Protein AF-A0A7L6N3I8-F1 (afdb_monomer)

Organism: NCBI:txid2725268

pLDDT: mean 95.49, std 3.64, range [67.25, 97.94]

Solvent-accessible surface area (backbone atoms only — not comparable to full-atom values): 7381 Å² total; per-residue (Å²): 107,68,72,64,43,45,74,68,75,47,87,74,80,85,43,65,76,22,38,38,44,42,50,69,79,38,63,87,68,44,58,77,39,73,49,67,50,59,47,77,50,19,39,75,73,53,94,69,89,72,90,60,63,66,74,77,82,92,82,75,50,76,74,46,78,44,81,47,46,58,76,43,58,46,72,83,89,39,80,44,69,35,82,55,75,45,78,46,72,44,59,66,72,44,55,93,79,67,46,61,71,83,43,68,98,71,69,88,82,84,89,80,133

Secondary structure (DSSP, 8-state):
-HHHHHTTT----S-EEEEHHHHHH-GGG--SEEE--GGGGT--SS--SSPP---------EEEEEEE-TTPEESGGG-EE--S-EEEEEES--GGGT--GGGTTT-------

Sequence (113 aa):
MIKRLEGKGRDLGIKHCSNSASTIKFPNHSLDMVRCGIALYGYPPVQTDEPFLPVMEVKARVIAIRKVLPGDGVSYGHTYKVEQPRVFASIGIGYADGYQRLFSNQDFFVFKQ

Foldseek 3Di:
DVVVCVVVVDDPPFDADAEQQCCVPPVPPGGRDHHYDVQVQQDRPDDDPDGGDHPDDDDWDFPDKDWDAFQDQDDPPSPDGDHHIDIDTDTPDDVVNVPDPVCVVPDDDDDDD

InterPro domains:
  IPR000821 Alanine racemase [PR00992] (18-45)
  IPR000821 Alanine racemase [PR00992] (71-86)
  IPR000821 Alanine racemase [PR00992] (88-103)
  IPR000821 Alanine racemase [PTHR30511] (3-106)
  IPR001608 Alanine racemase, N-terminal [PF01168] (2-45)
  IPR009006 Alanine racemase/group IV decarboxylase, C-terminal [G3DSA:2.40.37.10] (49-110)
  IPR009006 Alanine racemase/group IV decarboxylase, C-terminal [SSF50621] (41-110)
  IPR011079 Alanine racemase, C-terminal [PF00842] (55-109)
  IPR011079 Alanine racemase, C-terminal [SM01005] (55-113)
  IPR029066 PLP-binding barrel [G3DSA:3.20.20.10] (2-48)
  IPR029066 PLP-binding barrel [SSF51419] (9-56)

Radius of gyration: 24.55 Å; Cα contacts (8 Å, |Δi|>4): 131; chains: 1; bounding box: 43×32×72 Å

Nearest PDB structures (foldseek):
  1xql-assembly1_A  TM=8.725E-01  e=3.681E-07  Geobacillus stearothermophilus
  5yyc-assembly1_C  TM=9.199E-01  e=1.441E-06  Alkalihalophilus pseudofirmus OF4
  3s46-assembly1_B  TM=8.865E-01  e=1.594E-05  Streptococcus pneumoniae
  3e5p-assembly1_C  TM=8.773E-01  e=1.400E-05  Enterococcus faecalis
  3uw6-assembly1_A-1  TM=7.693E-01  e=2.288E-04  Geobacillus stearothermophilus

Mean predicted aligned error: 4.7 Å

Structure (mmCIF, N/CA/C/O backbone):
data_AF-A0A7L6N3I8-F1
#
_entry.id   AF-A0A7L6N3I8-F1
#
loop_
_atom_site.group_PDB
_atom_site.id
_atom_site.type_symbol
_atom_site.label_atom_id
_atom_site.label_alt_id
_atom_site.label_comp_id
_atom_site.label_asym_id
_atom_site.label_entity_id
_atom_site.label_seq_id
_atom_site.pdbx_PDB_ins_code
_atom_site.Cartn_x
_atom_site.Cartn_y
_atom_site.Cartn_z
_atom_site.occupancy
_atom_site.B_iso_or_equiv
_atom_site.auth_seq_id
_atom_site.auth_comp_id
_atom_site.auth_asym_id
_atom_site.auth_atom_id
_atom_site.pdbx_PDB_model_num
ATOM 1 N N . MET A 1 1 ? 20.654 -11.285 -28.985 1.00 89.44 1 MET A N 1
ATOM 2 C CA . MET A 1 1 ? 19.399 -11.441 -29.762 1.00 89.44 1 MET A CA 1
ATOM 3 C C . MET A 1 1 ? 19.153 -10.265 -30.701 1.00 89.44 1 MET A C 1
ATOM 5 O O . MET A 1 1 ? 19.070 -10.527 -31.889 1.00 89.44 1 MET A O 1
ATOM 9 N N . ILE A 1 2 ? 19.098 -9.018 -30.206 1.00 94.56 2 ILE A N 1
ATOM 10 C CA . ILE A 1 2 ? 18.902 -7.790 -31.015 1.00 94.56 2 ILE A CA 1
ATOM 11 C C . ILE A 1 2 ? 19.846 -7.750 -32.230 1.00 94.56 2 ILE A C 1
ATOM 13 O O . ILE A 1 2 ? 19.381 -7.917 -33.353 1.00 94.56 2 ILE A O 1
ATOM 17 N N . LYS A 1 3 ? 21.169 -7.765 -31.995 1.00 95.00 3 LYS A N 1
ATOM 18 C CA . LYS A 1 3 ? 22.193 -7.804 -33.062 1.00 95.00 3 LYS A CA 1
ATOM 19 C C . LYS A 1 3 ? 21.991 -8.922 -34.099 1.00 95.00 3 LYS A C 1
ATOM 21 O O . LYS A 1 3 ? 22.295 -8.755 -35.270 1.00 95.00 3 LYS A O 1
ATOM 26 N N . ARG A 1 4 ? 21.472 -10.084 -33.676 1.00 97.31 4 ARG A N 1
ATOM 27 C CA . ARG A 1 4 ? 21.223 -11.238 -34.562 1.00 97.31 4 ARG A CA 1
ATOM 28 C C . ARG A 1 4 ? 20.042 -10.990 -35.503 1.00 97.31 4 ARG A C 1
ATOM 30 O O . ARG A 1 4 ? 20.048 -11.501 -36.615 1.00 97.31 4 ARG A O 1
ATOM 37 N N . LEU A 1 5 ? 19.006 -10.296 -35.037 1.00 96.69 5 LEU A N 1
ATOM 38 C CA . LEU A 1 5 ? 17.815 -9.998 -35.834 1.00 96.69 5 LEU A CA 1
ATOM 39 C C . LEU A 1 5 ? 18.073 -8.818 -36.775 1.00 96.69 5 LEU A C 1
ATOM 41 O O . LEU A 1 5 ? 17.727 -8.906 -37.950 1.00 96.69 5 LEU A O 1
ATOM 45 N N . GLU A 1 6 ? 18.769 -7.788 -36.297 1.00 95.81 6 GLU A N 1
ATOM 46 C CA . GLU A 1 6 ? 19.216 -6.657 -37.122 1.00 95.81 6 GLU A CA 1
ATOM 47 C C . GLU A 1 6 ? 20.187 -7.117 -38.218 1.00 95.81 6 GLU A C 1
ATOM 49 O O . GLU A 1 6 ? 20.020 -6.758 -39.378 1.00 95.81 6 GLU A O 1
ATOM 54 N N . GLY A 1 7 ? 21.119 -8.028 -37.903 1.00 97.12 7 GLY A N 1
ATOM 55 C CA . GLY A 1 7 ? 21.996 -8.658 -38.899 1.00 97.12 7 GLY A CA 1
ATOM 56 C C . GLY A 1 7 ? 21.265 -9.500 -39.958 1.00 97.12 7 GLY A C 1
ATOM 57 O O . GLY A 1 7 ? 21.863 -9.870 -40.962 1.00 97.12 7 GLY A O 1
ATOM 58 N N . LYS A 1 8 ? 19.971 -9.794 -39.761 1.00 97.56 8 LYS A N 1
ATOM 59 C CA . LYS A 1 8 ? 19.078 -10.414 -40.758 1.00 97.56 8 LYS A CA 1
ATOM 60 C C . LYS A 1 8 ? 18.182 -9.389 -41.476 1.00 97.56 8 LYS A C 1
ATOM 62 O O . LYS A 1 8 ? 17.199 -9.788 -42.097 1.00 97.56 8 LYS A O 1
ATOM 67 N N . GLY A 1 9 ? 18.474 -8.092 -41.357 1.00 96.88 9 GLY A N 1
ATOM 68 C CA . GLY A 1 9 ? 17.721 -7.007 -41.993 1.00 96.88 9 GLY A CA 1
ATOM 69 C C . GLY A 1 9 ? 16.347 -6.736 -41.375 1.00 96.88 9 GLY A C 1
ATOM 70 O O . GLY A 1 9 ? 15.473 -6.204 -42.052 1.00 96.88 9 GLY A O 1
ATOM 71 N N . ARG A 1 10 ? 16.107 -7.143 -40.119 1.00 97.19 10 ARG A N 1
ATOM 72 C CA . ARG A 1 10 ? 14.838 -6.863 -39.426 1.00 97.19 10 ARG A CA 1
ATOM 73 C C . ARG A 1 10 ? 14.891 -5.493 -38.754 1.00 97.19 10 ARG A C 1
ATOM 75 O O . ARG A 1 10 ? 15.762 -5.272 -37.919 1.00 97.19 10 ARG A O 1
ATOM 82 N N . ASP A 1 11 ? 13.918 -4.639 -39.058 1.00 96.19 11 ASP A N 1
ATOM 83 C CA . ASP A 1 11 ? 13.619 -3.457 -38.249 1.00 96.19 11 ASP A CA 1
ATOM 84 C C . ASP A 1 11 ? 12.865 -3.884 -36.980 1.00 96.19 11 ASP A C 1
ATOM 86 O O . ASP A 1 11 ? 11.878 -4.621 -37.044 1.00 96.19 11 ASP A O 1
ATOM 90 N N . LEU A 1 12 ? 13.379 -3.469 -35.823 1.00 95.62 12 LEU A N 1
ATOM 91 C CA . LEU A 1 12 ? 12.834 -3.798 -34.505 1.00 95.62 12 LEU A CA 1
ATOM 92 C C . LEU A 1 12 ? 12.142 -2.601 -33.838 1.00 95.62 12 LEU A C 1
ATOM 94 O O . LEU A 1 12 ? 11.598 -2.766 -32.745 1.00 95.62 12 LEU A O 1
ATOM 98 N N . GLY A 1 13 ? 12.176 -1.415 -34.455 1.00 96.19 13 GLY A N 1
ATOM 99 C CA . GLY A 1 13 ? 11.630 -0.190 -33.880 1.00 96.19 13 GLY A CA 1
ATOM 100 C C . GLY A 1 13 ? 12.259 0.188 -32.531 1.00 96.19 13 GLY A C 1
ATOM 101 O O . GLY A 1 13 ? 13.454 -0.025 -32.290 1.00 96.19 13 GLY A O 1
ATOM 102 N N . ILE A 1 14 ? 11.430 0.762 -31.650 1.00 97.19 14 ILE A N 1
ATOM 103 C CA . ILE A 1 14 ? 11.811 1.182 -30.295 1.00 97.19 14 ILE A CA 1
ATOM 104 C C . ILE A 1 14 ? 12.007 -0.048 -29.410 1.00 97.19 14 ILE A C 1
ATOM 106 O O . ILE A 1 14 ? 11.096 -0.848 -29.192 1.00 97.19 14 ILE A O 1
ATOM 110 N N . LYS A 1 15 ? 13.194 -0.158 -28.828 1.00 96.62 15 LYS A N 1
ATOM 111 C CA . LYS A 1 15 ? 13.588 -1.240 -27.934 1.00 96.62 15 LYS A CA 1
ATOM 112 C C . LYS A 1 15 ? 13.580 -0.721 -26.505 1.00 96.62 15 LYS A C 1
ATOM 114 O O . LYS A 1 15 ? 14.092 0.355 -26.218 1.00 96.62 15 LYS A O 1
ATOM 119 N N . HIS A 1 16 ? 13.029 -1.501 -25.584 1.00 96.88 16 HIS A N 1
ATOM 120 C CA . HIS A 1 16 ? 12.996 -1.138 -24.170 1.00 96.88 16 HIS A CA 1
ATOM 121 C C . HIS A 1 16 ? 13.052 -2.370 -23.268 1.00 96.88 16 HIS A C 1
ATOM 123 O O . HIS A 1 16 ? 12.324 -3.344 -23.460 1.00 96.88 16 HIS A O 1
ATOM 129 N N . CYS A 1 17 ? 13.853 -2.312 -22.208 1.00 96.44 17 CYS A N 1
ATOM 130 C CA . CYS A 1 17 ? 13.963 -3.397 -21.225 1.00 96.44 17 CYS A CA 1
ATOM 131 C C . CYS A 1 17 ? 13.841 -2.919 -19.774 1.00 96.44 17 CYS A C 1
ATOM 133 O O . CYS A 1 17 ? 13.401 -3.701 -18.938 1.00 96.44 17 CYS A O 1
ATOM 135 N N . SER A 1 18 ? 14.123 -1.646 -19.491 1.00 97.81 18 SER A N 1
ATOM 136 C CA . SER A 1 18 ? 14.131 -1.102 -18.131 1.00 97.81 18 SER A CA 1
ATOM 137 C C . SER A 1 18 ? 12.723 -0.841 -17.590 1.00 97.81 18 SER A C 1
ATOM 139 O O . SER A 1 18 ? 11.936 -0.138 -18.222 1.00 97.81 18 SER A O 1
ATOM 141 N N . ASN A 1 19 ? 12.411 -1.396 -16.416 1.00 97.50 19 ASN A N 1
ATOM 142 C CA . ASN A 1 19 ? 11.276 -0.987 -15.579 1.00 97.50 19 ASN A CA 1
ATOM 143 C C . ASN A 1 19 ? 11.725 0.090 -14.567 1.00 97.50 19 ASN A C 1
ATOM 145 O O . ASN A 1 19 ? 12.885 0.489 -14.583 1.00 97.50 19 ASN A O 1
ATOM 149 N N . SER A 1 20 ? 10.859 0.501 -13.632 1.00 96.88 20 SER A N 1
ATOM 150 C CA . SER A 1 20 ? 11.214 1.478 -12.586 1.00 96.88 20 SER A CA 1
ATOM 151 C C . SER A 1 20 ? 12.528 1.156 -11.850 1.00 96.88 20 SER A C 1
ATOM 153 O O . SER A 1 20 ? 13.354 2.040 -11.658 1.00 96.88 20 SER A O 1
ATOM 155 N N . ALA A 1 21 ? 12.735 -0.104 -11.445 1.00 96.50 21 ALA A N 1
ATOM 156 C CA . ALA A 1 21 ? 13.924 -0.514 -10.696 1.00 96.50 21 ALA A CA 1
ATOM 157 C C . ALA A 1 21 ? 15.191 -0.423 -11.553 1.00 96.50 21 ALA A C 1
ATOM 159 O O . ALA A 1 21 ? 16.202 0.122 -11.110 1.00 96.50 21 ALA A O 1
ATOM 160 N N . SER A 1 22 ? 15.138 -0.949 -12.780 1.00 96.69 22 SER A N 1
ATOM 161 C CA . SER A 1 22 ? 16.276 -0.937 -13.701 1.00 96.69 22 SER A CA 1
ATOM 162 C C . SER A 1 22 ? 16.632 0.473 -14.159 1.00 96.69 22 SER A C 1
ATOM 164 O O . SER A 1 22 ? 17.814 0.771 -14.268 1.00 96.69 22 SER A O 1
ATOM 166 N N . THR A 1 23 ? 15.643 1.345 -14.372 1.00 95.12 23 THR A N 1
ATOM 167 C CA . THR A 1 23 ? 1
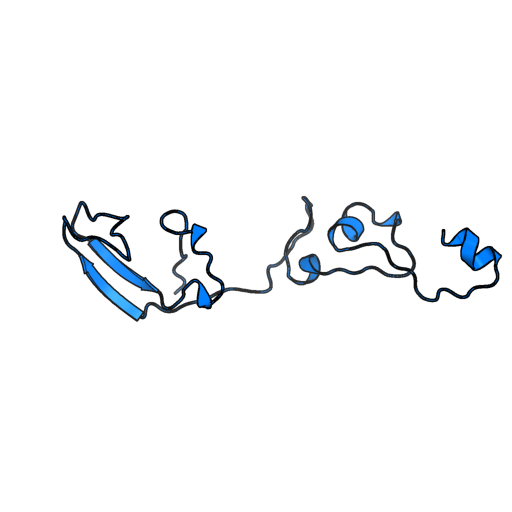5.886 2.748 -14.736 1.00 95.12 23 THR A CA 1
ATOM 168 C C . THR A 1 23 ? 16.722 3.469 -13.675 1.00 95.12 23 THR A C 1
ATOM 170 O O . THR A 1 23 ? 17.603 4.240 -14.033 1.00 95.12 23 THR A O 1
ATOM 173 N N . ILE A 1 24 ? 16.495 3.175 -12.389 1.00 93.56 24 ILE A N 1
ATOM 174 C CA . ILE A 1 24 ? 17.222 3.800 -11.273 1.00 93.56 24 ILE A CA 1
ATOM 175 C C . ILE A 1 24 ? 18.569 3.108 -11.019 1.00 93.56 24 ILE A C 1
ATOM 177 O O . ILE A 1 24 ? 19.595 3.772 -10.931 1.00 93.56 24 ILE A O 1
ATOM 181 N N . LYS A 1 25 ? 18.602 1.770 -10.912 1.00 94.50 25 LYS A N 1
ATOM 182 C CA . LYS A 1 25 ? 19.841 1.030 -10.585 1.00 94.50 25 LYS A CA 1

_WORK ORDER_:
Take the line above containing "ATOM 120 C CA", the line containing "ATOM 151 C C", and all lines in between, and copy them exactly without anything else.

_ANSWER SPACE_:
ATOM 120 C CA . HIS A 1 16 ? 12.996 -1.138 -24.170 1.00 96.88 16 HIS A CA 1
ATOM 121 C C . HIS A 1 16 ? 13.052 -2.370 -23.268 1.00 96.88 16 HIS A C 1
ATOM 123 O O . HIS A 1 16 ? 12.324 -3.344 -23.460 1.00 96.88 16 HIS A O 1
ATOM 129 N N . CYS A 1 17 ? 13.853 -2.312 -22.208 1.00 96.44 17 CYS A N 1
ATOM 130 C CA . CYS A 1 17 ? 13.963 -3.397 -21.225 1.00 96.44 17 CYS A CA 1
ATOM 131 C C . CYS A 1 17 ? 13.841 -2.919 -19.774 1.00 96.44 17 CYS A C 1
ATOM 133 O O . CYS A 1 17 ? 13.401 -3.701 -18.938 1.00 96.44 17 CYS A O 1
ATOM 135 N N . SER A 1 18 ? 14.123 -1.646 -19.491 1.00 97.81 18 SER A N 1
ATOM 136 C CA . SER A 1 18 ? 14.131 -1.102 -18.131 1.00 97.81 18 SER A CA 1
ATOM 137 C C . SER A 1 18 ? 12.723 -0.841 -17.590 1.00 97.81 18 SER A C 1
ATOM 139 O O . SER A 1 18 ? 11.936 -0.138 -18.222 1.00 97.81 18 SER A O 1
ATOM 141 N N . ASN A 1 19 ? 12.411 -1.396 -16.416 1.00 97.50 19 ASN A N 1
ATOM 142 C CA . ASN A 1 19 ? 11.276 -0.987 -15.579 1.00 97.50 19 ASN A CA 1
ATOM 143 C C . ASN A 1 19 ? 11.725 0.090 -14.567 1.00 97.50 19 ASN A C 1
ATOM 145 O O . ASN A 1 19 ? 12.885 0.489 -14.583 1.00 97.50 19 ASN A O 1
ATOM 149 N N . SER A 1 20 ? 10.859 0.501 -13.632 1.00 96.88 20 SER A N 1
ATOM 150 C CA . SER A 1 20 ? 11.214 1.478 -12.586 1.00 96.88 20 SER A CA 1
ATOM 151 C C . SER A 1 20 ? 12.528 1.156 -11.850 1.00 96.88 20 SER A C 1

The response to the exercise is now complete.